* Olaf Kirch wrote on Tue, Jul 02, 2002 at 09:18 +0200:
On Mon, Jul 01, 2002 at 06:23:45PM +0200, Praise wrote:
A friend of mine told me that 1024bit keys were broken, and he advised me to use 4096bit keys... I think he is confusing ssl with ssh. Do you have similar information on this?
There is a paper by Dan Bernstein that discusses how much computing power (and money) it would take to build something that's able to brute force a 1024 bit RSA key.
Based on this paper, I believe, some people recently drew the conclusion that you can build such a thing for 1 billion USD which should be well within the budget of several US government agencies. None of this is proven, and pretty much of this is based on speculation.
IIRC there were other people who told that DJB missed some details and the costs would be even larger.
My personal opinion is, there's no need to panic, and throw away all your keys. If you do create a new key, it is a good idea to choose a bigger key length if the software supports it.
Well, and if you do not trust 1024 Bit, I really wonder why someone should upgrade to 4096 bit.
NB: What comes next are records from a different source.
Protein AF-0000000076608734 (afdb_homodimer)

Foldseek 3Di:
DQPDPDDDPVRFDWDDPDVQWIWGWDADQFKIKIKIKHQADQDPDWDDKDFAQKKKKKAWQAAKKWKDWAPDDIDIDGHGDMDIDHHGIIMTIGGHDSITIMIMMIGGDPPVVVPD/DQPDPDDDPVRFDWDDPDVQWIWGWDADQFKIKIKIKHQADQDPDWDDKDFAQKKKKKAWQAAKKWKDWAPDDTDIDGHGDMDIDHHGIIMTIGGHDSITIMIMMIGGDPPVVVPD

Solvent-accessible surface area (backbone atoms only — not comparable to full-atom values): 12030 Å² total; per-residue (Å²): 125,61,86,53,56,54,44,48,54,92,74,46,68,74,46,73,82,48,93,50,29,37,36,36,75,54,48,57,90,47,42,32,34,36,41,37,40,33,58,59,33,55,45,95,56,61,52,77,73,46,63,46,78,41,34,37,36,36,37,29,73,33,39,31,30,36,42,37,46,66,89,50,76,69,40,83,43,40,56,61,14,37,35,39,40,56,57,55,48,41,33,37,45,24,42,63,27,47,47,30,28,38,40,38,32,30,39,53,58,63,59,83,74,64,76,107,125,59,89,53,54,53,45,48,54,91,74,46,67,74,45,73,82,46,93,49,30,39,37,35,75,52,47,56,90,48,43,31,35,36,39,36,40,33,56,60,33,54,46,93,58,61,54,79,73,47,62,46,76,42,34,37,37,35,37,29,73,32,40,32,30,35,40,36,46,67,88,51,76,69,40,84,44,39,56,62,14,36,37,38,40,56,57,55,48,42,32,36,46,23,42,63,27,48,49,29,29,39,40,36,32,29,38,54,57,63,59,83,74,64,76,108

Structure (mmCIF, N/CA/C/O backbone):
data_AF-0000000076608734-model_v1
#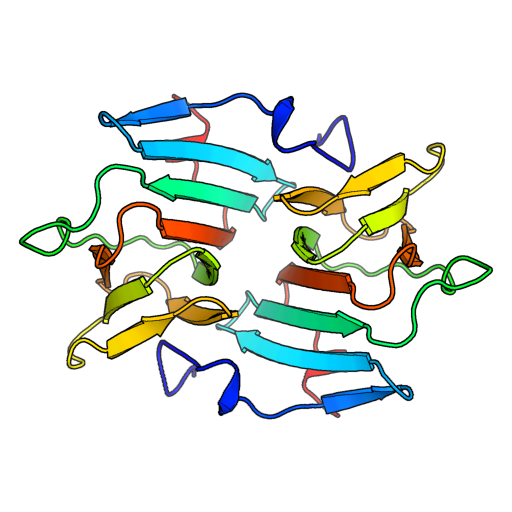
loop_
_entity.id
_entity.type
_entity.pdbx_description
1 polymer 'Cupin domain-containing protein'
#
loop_
_atom_site.group_PDB
_atom_site.id
_atom_site.type_symbol
_atom_site.label_atom_id
_atom_site.label_alt_id
_atom_site.label_comp_id
_atom_site.label_asym_id
_atom_site.label_entity_id
_atom_site.label_seq_id
_atom_site.pdbx_PDB_ins_code
_atom_site.Cartn_x
_atom_site.Cartn_y
_atom_site.Cartn_z
_atom_site.occupancy
_atom_site.B_iso_or_equiv
_atom_site.auth_seq_id
_atom_site.auth_comp_id
_atom_site.auth_asym_id
_atom_site.auth_atom_id
_atom_site.pdbx_PDB_model_num
ATOM 1 N N . MET A 1 1 ? -17.781 -6.57 7.055 1 35.38 1 MET A N 1
ATOM 2 C CA . MET A 1 1 ? -17.266 -7.574 6.125 1 35.38 1 MET A CA 1
ATOM 3 C C . MET A 1 1 ? -16.969 -6.953 4.766 1 35.38 1 MET A C 1
ATOM 5 O O . MET A 1 1 ? -17.562 -5.949 4.387 1 35.38 1 MET A O 1
ATOM 9 N N . VAL A 1 2 ? -15.781 -6.969 4.309 1 45.62 2 VAL A N 1
ATOM 10 C CA . VAL A 1 2 ? -15.562 -6.434 2.967 1 45.62 2 VAL A CA 1
ATOM 11 C C . VAL A 1 2 ? -16.562 -7.051 1.995 1 45.62 2 VAL A C 1
ATOM 13 O O . VAL A 1 2 ? -16.625 -8.273 1.845 1 45.62 2 VAL A O 1
ATOM 16 N N . THR A 1 3 ? -17.609 -6.504 1.745 1 53.47 3 THR A N 1
ATOM 17 C CA . THR A 1 3 ? -18.562 -7.125 0.833 1 53.47 3 THR A CA 1
ATOM 18 C C . THR A 1 3 ? -17.875 -7.539 -0.465 1 53.47 3 THR A C 1
ATOM 20 O O . THR A 1 3 ? -18.156 -8.617 -0.999 1 53.47 3 THR A O 1
ATOM 23 N N . ASP A 1 4 ? -16.906 -6.652 -0.863 1 82.12 4 ASP A N 1
ATOM 24 C CA . ASP A 1 4 ? -16.203 -7 -2.094 1 82.12 4 ASP A CA 1
ATOM 25 C C . ASP A 1 4 ? -14.703 -7.078 -1.863 1 82.12 4 ASP A C 1
ATOM 27 O O . ASP A 1 4 ? -14.164 -6.406 -0.979 1 82.12 4 ASP A O 1
ATOM 31 N N . TYR A 1 5 ? -14.062 -8.047 -2.41 1 93.56 5 TYR A N 1
ATOM 32 C CA . TYR A 1 5 ? -12.625 -8.258 -2.283 1 93.56 5 TYR A CA 1
ATOM 33 C C . TYR A 1 5 ? -11.844 -7.125 -2.938 1 93.56 5 TYR A C 1
ATOM 35 O O . TYR A 1 5 ? -10.617 -7.07 -2.84 1 93.56 5 TYR A O 1
ATOM 43 N N . TRP A 1 6 ? -12.531 -6.227 -3.635 1 97 6 TRP A N 1
ATOM 44 C CA . TRP A 1 6 ? -11.836 -5.25 -4.465 1 97 6 TRP A CA 1
ATOM 45 C C . TRP A 1 6 ? -12.602 -3.932 -4.512 1 97 6 TRP A C 1
ATOM 47 O O . TRP A 1 6 ? -13.758 -3.863 -4.102 1 97 6 TRP A O 1
ATOM 57 N N . GLN A 1 7 ? -11.977 -2.969 -4.855 1 97.56 7 GLN A N 1
ATOM 58 C CA . GLN A 1 7 ? -12.516 -1.632 -5.074 1 97.56 7 GLN A CA 1
ATOM 59 C C . GLN A 1 7 ? -11.773 -0.91 -6.195 1 97.56 7 GLN A C 1
ATOM 61 O O . GLN A 1 7 ? -10.547 -0.788 -6.156 1 97.56 7 GLN A O 1
ATOM 66 N N . ARG A 1 8 ? -12.516 -0.459 -7.164 1 97.81 8 ARG A N 1
ATOM 67 C CA . ARG A 1 8 ? -11.906 0.342 -8.219 1 97.81 8 ARG A CA 1
ATOM 68 C C . ARG A 1 8 ? -11.727 1.79 -7.777 1 97.81 8 ARG A C 1
ATOM 70 O O . ARG A 1 8 ? -12.617 2.367 -7.148 1 97.81 8 ARG A O 1
ATOM 77 N N . TYR A 1 9 ? -10.594 2.328 -8.148 1 98.19 9 TYR A N 1
ATOM 78 C CA . TYR A 1 9 ? -10.289 3.701 -7.762 1 98.19 9 TYR A CA 1
ATOM 79 C C . TYR A 1 9 ? -11.398 4.652 -8.203 1 98.19 9 TYR A C 1
ATOM 81 O O . TYR A 1 9 ? -11.875 5.469 -7.41 1 98.19 9 TYR A O 1
ATOM 89 N N . ASP A 1 10 ? -11.875 4.539 -9.406 1 97.25 10 ASP A N 1
ATOM 90 C CA . ASP A 1 10 ? -12.82 5.477 -10.008 1 97.25 10 ASP A CA 1
ATOM 91 C C . ASP A 1 10 ? -14.211 5.324 -9.391 1 97.25 10 ASP A C 1
ATOM 93 O O . ASP A 1 10 ? -15.023 6.246 -9.445 1 97.25 10 ASP A O 1
ATOM 97 N N . ASP A 1 11 ? -14.508 4.195 -8.789 1 96.06 11 ASP A N 1
ATOM 98 C CA . ASP A 1 11 ? -15.828 3.92 -8.242 1 96.06 11 ASP A CA 1
ATOM 99 C C . ASP A 1 11 ? -15.836 4.055 -6.723 1 96.06 11 ASP A C 1
ATOM 101 O O . ASP A 1 11 ? -16.891 4.016 -6.098 1 96.06 11 ASP A O 1
ATOM 105 N N . ALA A 1 12 ? -14.672 4.199 -6.148 1 96.38 12 ALA A N 1
ATOM 106 C CA . ALA A 1 12 ? -14.555 4.234 -4.691 1 96.38 12 ALA A CA 1
ATOM 107 C C . ALA A 1 12 ? -15.18 5.504 -4.121 1 96.38 12 ALA A C 1
ATOM 109 O O . ALA A 1 12 ? -15.086 6.574 -4.73 1 96.38 12 ALA A O 1
ATOM 110 N N . GLU A 1 13 ? -15.82 5.289 -2.998 1 95.75 13 GLU A N 1
ATOM 111 C CA . GLU A 1 13 ? -16.266 6.473 -2.268 1 95.75 13 GLU A CA 1
ATOM 112 C C . GLU A 1 13 ? -15.086 7.371 -1.91 1 95.75 13 GLU A C 1
ATOM 114 O O . GLU A 1 13 ? -14.047 6.891 -1.462 1 95.75 13 GLU A O 1
ATOM 119 N N . VAL A 1 14 ? -15.273 8.672 -2.137 1 97.25 14 VAL A N 1
ATOM 120 C CA . VAL A 1 14 ? -14.227 9.648 -1.875 1 97.25 14 VAL A CA 1
ATOM 121 C C . VAL A 1 14 ? -14.594 10.5 -0.665 1 97.25 14 VAL A C 1
ATOM 123 O O . VAL A 1 14 ? -15.727 10.992 -0.57 1 97.25 14 VAL A O 1
ATOM 126 N N . THR A 1 15 ? -13.719 10.578 0.297 1 97.44 15 THR A N 1
ATOM 127 C CA . THR A 1 15 ? -13.844 11.555 1.377 1 97.44 15 THR A CA 1
ATOM 128 C C . THR A 1 15 ? -12.898 12.734 1.155 1 97.44 15 THR A C 1
ATOM 130 O O . THR A 1 15 ? -11.688 12.547 1.039 1 97.44 15 THR A O 1
ATOM 133 N N . GLU A 1 16 ? -13.406 13.891 1.063 1 96.75 16 GLU A N 1
ATOM 134 C CA . GLU A 1 16 ? -12.57 15.086 1.012 1 96.75 16 GLU A CA 1
ATOM 135 C C . GLU A 1 16 ? -12.195 15.562 2.414 1 96.75 16 GLU A C 1
ATOM 137 O O . GLU A 1 16 ? -13.055 16.047 3.156 1 96.75 16 GLU A O 1
ATOM 142 N N . ILE A 1 17 ? -10.984 15.508 2.709 1 95.62 17 ILE A N 1
ATOM 143 C CA . ILE A 1 17 ? -10.578 15.82 4.074 1 95.62 17 ILE A CA 1
ATOM 144 C C . ILE A 1 17 ? -10.234 17.297 4.184 1 95.62 17 ILE A C 1
ATOM 146 O O . ILE A 1 17 ? -10.352 17.891 5.258 1 95.62 17 ILE A O 1
ATOM 150 N N . ALA A 1 18 ? -9.758 17.922 3.092 1 96.44 18 ALA A N 1
ATOM 151 C CA . ALA A 1 18 ? -9.469 19.344 2.885 1 96.44 18 ALA A CA 1
ATOM 152 C C . ALA A 1 18 ? -9.492 19.688 1.401 1 96.44 18 ALA A C 1
ATOM 154 O O . ALA A 1 18 ? -9.523 18.797 0.545 1 96.44 18 ALA A O 1
ATOM 155 N N . PRO A 1 19 ? -9.625 20.938 1.088 1 97.25 19 PRO A N 1
ATOM 156 C CA . PRO A 1 19 ? -9.602 21.281 -0.337 1 97.25 19 PRO A CA 1
ATOM 157 C C . PRO A 1 19 ? -8.406 20.672 -1.069 1 97.25 19 PRO A C 1
ATOM 159 O O . PRO A 1 19 ? -7.262 20.953 -0.716 1 97.25 19 PRO A O 1
ATOM 162 N N . GLY A 1 20 ? -8.617 19.797 -2.027 1 98.06 20 GLY A N 1
ATOM 163 C CA . GLY A 1 20 ? -7.566 19.203 -2.84 1 98.06 20 GLY A CA 1
ATOM 164 C C . GLY A 1 20 ? -7 17.938 -2.25 1 98.06 20 GLY A C 1
ATOM 165 O O . GLY A 1 20 ? -6.027 17.375 -2.77 1 98.06 20 GLY A O 1
ATOM 166 N N . ILE A 1 21 ? -7.527 17.516 -1.192 1 98.56 21 ILE A N 1
ATOM 167 C CA . ILE A 1 21 ? -7.047 16.297 -0.559 1 98.56 21 ILE A CA 1
ATOM 168 C C . ILE A 1 21 ? -8.188 15.289 -0.452 1 98.56 21 ILE A C 1
ATOM 170 O O . ILE A 1 21 ? -9.195 15.547 0.21 1 98.56 21 ILE A O 1
ATOM 174 N N . GLU A 1 22 ? -7.984 14.156 -1.074 1 98.31 22 GLU A N 1
ATOM 175 C CA . GLU A 1 22 ? -9.008 13.117 -1.142 1 98.31 22 GLU A CA 1
ATOM 176 C C . GLU A 1 22 ? -8.492 11.797 -0.564 1 98.31 22 GLU A C 1
ATOM 178 O O . GLU A 1 22 ? -7.324 11.453 -0.736 1 98.31 22 GLU A O 1
ATOM 183 N N . ARG A 1 23 ? -9.406 11.086 0.072 1 98.5 23 ARG A N 1
ATOM 184 C CA . ARG A 1 23 ? -9.07 9.789 0.649 1 98.5 23 ARG A CA 1
ATOM 185 C C . ARG A 1 23 ? -9.992 8.703 0.122 1 98.5 23 ARG A C 1
ATOM 187 O O . ARG A 1 23 ? -11.195 8.914 -0.029 1 98.5 23 ARG A O 1
ATOM 194 N N . ARG A 1 24 ? -9.516 7.578 -0.267 1 98.19 24 ARG A N 1
ATOM 195 C CA . ARG A 1 24 ? -10.227 6.34 -0.575 1 98.19 24 ARG A CA 1
ATOM 196 C C . ARG A 1 24 ? -9.727 5.191 0.302 1 98.19 24 ARG A C 1
ATOM 198 O O . ARG A 1 24 ? -8.531 5.066 0.547 1 98.19 24 ARG A O 1
ATOM 205 N N . ILE A 1 25 ? -10.664 4.332 0.753 1 98 25 ILE A N 1
ATOM 206 C CA . ILE A 1 25 ? -10.289 3.338 1.752 1 98 25 ILE A CA 1
ATOM 207 C C . ILE A 1 25 ? -10.781 1.959 1.318 1 98 25 ILE A C 1
ATOM 209 O O . ILE A 1 25 ? -11.898 1.819 0.817 1 98 25 ILE A O 1
ATOM 213 N N . ILE A 1 26 ? -9.969 0.929 1.477 1 98.19 26 ILE A N 1
ATOM 214 C CA . ILE A 1 26 ? -10.391 -0.467 1.523 1 98.19 26 ILE A CA 1
ATOM 215 C C . ILE A 1 26 ? -9.812 -1.138 2.77 1 98.19 26 ILE A C 1
ATOM 217 O O . ILE A 1 26 ? -8.727 -0.777 3.232 1 98.19 26 ILE A O 1
ATOM 221 N N . LYS A 1 27 ? -10.57 -2.016 3.377 1 97.94 27 LYS A N 1
ATOM 222 C CA . LYS A 1 27 ? -10.078 -2.543 4.648 1 97.94 27 LYS A CA 1
ATOM 223 C C . LYS A 1 27 ? -10.594 -3.957 4.891 1 97.94 27 LYS A C 1
ATOM 225 O O . LYS A 1 27 ?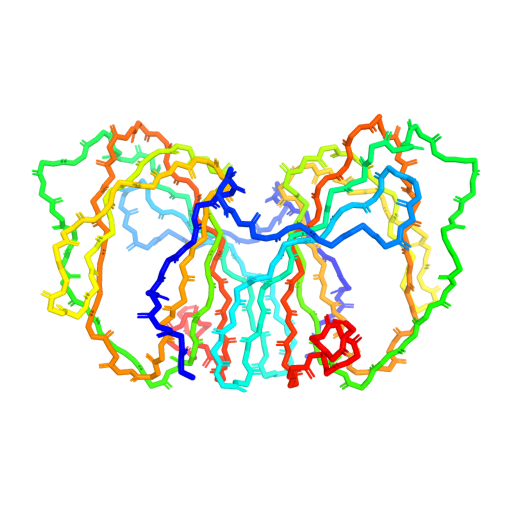 -11.539 -4.398 4.238 1 97.94 27 LYS A O 1
ATOM 230 N N . THR A 1 28 ? -9.898 -4.672 5.727 1 97.62 28 THR A N 1
ATOM 231 C CA . THR A 1 28 ? -10.367 -5.898 6.359 1 97.62 28 THR A CA 1
ATOM 232 C C . THR A 1 28 ? -10.773 -5.637 7.809 1 97.62 28 THR A C 1
ATOM 234 O O . THR A 1 28 ? -11.352 -4.594 8.117 1 97.62 28 THR A O 1
ATOM 237 N N . GLU A 1 29 ? -10.523 -6.609 8.633 1 96.69 29 GLU A N 1
ATOM 238 C CA . GLU A 1 29 ? -10.945 -6.43 10.023 1 96.69 29 GLU A CA 1
ATOM 239 C C . GLU A 1 29 ? -9.953 -5.578 10.797 1 96.69 29 GLU A C 1
ATOM 241 O O . GLU A 1 29 ? -10.344 -4.734 11.609 1 96.69 29 GLU A O 1
ATOM 246 N N . LYS A 1 30 ? -8.672 -5.789 10.562 1 97.69 30 LYS A N 1
ATOM 247 C CA . LYS A 1 30 ? -7.668 -5.117 11.391 1 97.69 30 LYS A CA 1
ATOM 248 C C . LYS A 1 30 ? -6.664 -4.363 10.523 1 97.69 30 LYS A C 1
ATOM 250 O O . LYS A 1 30 ? -5.711 -3.775 11.047 1 97.69 30 LYS A O 1
ATOM 255 N N . LEU A 1 31 ? -6.828 -4.418 9.242 1 98.69 31 LEU A N 1
ATOM 256 C CA . LEU A 1 31 ? -5.883 -3.844 8.297 1 98.69 31 LEU A CA 1
ATOM 257 C C . LEU A 1 31 ? -6.598 -2.949 7.289 1 98.69 31 LEU A C 1
ATOM 259 O O . LEU A 1 31 ? -7.645 -3.32 6.758 1 98.69 31 LEU A O 1
ATOM 263 N N . MET A 1 32 ? -6.055 -1.759 7.098 1 98.69 32 MET A N 1
ATOM 264 C CA . MET A 1 32 ? -6.684 -0.88 6.117 1 98.69 32 MET A CA 1
ATOM 265 C C . MET A 1 32 ? -5.641 -0.243 5.207 1 98.69 32 MET A C 1
ATOM 267 O O . MET A 1 32 ? -4.512 0.005 5.629 1 98.69 32 MET A O 1
ATOM 271 N N . LEU A 1 33 ? -6.031 -0.026 4.012 1 98.88 33 LEU A N 1
ATOM 272 C CA . LEU A 1 33 ? -5.301 0.705 2.98 1 98.88 33 LEU A CA 1
ATOM 273 C C . LEU A 1 33 ? -6.02 2.002 2.623 1 98.88 33 LEU A C 1
ATOM 275 O O . LEU A 1 33 ? -7.215 1.992 2.316 1 98.88 33 LEU A O 1
ATOM 279 N N . VAL A 1 34 ? -5.34 3.047 2.729 1 98.81 34 VAL A N 1
ATOM 280 C CA . VAL A 1 34 ? -5.863 4.387 2.488 1 98.81 34 VAL A CA 1
ATOM 281 C C . VAL A 1 34 ? -5.066 5.062 1.373 1 98.81 34 VAL A C 1
ATOM 283 O O . VAL A 1 34 ? -3.875 5.344 1.536 1 98.81 34 VAL A O 1
ATOM 286 N N . VAL A 1 35 ? -5.703 5.305 0.276 1 98.88 35 VAL A N 1
ATOM 287 C CA . VAL A 1 35 ? -5.105 6.133 -0.764 1 98.88 35 VAL A CA 1
ATOM 288 C C . VAL A 1 35 ? -5.402 7.605 -0.49 1 98.88 35 VAL A C 1
ATOM 290 O O . VAL A 1 35 ? -6.57 8 -0.396 1 98.88 35 VAL A O 1
ATOM 293 N N . VAL A 1 36 ? -4.387 8.383 -0.368 1 98.88 36 VAL A N 1
ATOM 294 C CA . VAL A 1 36 ? -4.562 9.82 -0.211 1 98.88 36 VAL A CA 1
ATOM 295 C C . VAL A 1 36 ? -3.988 10.547 -1.426 1 98.88 36 VAL A C 1
ATOM 297 O O . VAL A 1 36 ? -2.793 10.438 -1.713 1 98.88 36 VAL A O 1
ATOM 300 N N . ASP A 1 37 ? -4.781 11.227 -2.088 1 98.88 37 ASP A N 1
ATOM 301 C CA . ASP A 1 37 ? -4.375 12.086 -3.193 1 98.88 37 ASP A CA 1
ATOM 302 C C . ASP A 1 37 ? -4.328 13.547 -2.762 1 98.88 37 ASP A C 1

IIRC adding tree bits or so of length would statistical double the needed break time. In that case, going from 1024 to 4096 bit would double 1024 times, that is 2^1024 (and not 2*1024!) which evaluates to 17976931348623159077293051907890247336179769789423065727343008115773\ 26758055009631327084773224075360211201138798713933576587897688144166\ 22492847430639474124377767893424865485276302219601246094119453082952\ 08500576883815068234246288147391311054082723716335051068458629823994\ 7245938479716304835356329624224137216 times. So even 2048 bits are really paranoid - assumed some agency use weeks of computing power of the billion dollar machine to break *your* 1024 SSH/SSL/TLS RSA key... Please correct me if I'm wrong! From my today knowledge, german banks (who are known to have very high security standards) allow 1024 bit RSA for payment, and in the next years the key lengths get increased to 1152 Bits. oki, Steffen -- Dieses Schreiben wurde maschinell erstellt, es trägt daher weder Unterschrift noch Siegel.